# Leader 722RS Steel



## mud390 (Sep 6, 2006)

Has anyone seen one of these in person? Had a chance to ride one? I'm intrigued by the frame and wonder how the fit, finish, and ride are.


























https://www.leaderbikestore.com/pd-722rs-2010-road-frame.cfm

Kris


----------



## holy cromoly (Nov 9, 2008)

I too am curious about them. Been looking for a nice affordable frame to hang some spare parts I have laying around.

the top and down tubes looked shaped instead of round, so has a modern look to it. The matching lugged fork comes in a chrome option too.


----------



## mud390 (Sep 6, 2006)

I agree with you. I think the frame would look great with a steel fork, or even a carbon fork for that matter. I've been emailing back and forth with Leader bike and so far I've found out the frame has room for 28c tires without fenders, the steel is from the same company that provides Reynolds with their tubes, but it isn't Reynolds. Other than that, does anyone else know anything about this frame or have they have a chance to ride it, or at least see it in person?

Kris


----------



## cmg (Oct 27, 2004)

curious as to what ultralight hydroformed steel tubing it's built out of. $250 for a steel frame falls under the too good to be true category. they need close ups of the joints.


----------



## holy cromoly (Nov 9, 2008)

Here are the larger photos.

Still hard to tell about the welds, but they look promising.
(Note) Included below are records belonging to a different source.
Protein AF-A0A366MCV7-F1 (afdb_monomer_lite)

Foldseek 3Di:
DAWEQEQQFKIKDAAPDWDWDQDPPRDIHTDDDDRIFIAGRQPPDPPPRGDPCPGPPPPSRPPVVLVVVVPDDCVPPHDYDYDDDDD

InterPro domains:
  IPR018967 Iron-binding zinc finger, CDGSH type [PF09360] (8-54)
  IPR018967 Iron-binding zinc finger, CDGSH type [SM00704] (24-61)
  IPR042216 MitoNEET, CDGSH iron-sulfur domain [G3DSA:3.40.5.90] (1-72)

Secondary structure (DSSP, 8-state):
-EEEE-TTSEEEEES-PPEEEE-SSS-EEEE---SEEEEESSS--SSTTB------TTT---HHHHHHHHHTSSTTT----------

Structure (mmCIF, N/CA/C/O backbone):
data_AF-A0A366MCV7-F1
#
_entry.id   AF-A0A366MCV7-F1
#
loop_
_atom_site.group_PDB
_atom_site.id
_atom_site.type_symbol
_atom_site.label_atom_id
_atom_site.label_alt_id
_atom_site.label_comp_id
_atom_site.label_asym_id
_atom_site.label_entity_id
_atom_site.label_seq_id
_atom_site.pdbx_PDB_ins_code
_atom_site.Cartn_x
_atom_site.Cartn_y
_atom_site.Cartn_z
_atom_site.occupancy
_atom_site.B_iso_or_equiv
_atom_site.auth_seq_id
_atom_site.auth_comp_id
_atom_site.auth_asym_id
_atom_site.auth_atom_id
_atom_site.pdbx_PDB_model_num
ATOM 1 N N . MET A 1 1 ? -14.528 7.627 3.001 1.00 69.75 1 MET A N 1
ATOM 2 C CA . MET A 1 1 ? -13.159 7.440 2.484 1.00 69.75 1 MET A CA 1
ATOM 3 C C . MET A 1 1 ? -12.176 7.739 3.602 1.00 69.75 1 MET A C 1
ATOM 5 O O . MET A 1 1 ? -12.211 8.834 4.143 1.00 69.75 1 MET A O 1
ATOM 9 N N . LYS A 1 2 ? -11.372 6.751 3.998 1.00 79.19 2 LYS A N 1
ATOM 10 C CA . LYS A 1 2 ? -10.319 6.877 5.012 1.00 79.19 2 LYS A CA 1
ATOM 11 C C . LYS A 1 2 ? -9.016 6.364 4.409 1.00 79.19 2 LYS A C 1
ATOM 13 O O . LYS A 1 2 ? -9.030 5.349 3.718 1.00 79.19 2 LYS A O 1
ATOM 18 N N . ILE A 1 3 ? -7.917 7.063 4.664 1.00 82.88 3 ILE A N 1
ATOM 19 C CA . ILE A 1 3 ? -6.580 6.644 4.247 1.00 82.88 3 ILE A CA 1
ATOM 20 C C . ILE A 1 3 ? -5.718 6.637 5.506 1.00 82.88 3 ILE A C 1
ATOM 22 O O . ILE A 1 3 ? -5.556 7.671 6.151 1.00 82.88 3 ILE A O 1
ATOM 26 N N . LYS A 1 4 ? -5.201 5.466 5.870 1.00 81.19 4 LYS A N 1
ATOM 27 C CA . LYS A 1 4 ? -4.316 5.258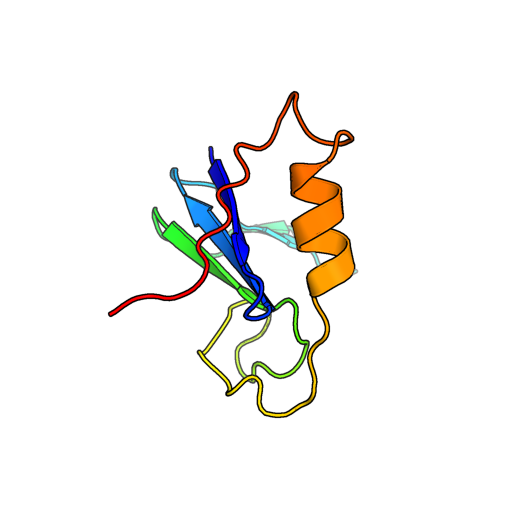 7.014 1.00 81.19 4 LYS A CA 1
ATOM 28 C C . LYS A 1 4 ? -2.895 5.045 6.504 1.00 81.19 4 LYS A C 1
ATOM 30 O O . LYS A 1 4 ? -2.664 4.241 5.605 1.00 81.19 4 LYS A O 1
ATOM 35 N N . ILE A 1 5 ? -1.947 5.768 7.084 1.00 79.56 5 ILE A N 1
ATOM 36 C CA . ILE A 1 5 ? -0.522 5.637 6.783 1.00 79.56 5 ILE A CA 1
ATOM 37 C C . ILE A 1 5 ? 0.100 4.822 7.914 1.00 79.56 5 ILE A C 1
ATOM 39 O O . ILE A 1 5 ? -0.025 5.209 9.072 1.00 79.56 5 ILE A O 1
ATOM 43 N N . THR A 1 6 ? 0.743 3.695 7.605 1.00 74.19 6 THR A N 1
ATOM 44 C CA . THR A 1 6 ? 1.440 2.895 8.623 1.00 74.19 6 THR A CA 1
ATOM 45 C C . THR A 1 6 ? 2.923 3.262 8.694 1.00 74.19 6 THR A C 1
ATOM 47 O O . THR A 1 6 ? 3.533 3.612 7.677 1.00 74.19 6 THR A O 1
ATOM 50 N N . LYS A 1 7 ? 3.517 3.157 9.895 1.00 66.06 7 LYS A N 1
ATOM 51 C CA . LYS A 1 7 ? 4.981 3.225 10.093 1.00 66.06 7 LYS A CA 1
ATOM 52 C C . LYS A 1 7 ? 5.690 2.127 9.294 1.00 66.06 7 LYS A C 1
ATOM 54 O O . LYS A 1 7 ? 6.716 2.358 8.670 1.00 66.06 7 LYS A O 1
ATOM 59 N N . GLU A 1 8 ? 5.018 0.987 9.184 1.00 65.25 8 GLU A N 1
ATOM 60 C CA . GLU A 1 8 ? 5.367 -0.187 8.382 1.00 65.25 8 GLU A CA 1
ATOM 61 C C . GLU A 1 8 ? 5.293 0.030 6.849 1.00 65.25 8 GLU A C 1
A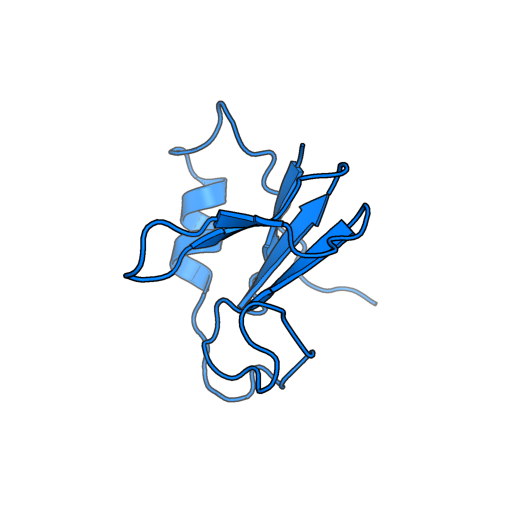TOM 63 O O . GLU A 1 8 ? 5.428 -0.900 6.059 1.00 65.25 8 GLU A O 1
ATOM 68 N N . GLY A 1 9 ? 5.097 1.267 6.381 1.00 69.75 9 GLY A N 1
ATOM 69 C CA . GLY A 1 9 ? 5.327 1.625 4.981 1.00 69.75 9 GLY A CA 1
ATOM 70 C C . GLY A 1 9 ? 4.254 1.177 3.995 1.00 69.75 9 GLY A C 1
ATOM 71 O O . GLY A 1 9 ? 4.548 0.983 2.815 1.00 69.75 9 GLY A O 1
ATOM 72 N N . SER A 1 10 ? 3.005 1.051 4.435 1.00 79.94 10 SER A N 1
ATOM 73 C CA . SER A 1 10 ? 1.859 0.836 3.544 1.00 79.94 10 SER A CA 1
ATOM 74 C C . SER A 1 10 ? 0.820 1.943 3.700 1.00 79.94 10 SER A C 1
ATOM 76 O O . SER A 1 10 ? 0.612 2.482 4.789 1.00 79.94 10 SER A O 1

Shaped top and downtubes and appears to be Breezer style dropouts. Very nice so far.


----------



## holy cromoly (Nov 9, 2008)

Matching steel forks from Leader avail in chrome, white and black. Appears to be no matching green fork offered for now.

For price is $109.


----------



## bane (Aug 30, 2006)

I like Leader bikes, I had a LD736R. These look pretty nice and it's hard to miss at that price. Unfortunately the top tubes are too long and the head tubes are too short for me. I'd be interested in the weight once built up.


----------



## MR_GRUMPY (Aug 21, 2002)

They don't say..................

What kind of steel?

Frame weight??

Tube diameters?

Could be made from gas pipe, for all we know.


----------



## covenant (May 21, 2002)

Made by Founder Land of Taiwan.
http://www.allbusiness.com/retail-trade/miscellaneous-retail-miscellaneous/4143882-1.html

The track version is made of Kawasaki special heat treated 4130 cr-mo and has a frame weight of 4.9 pounds for a 57cm.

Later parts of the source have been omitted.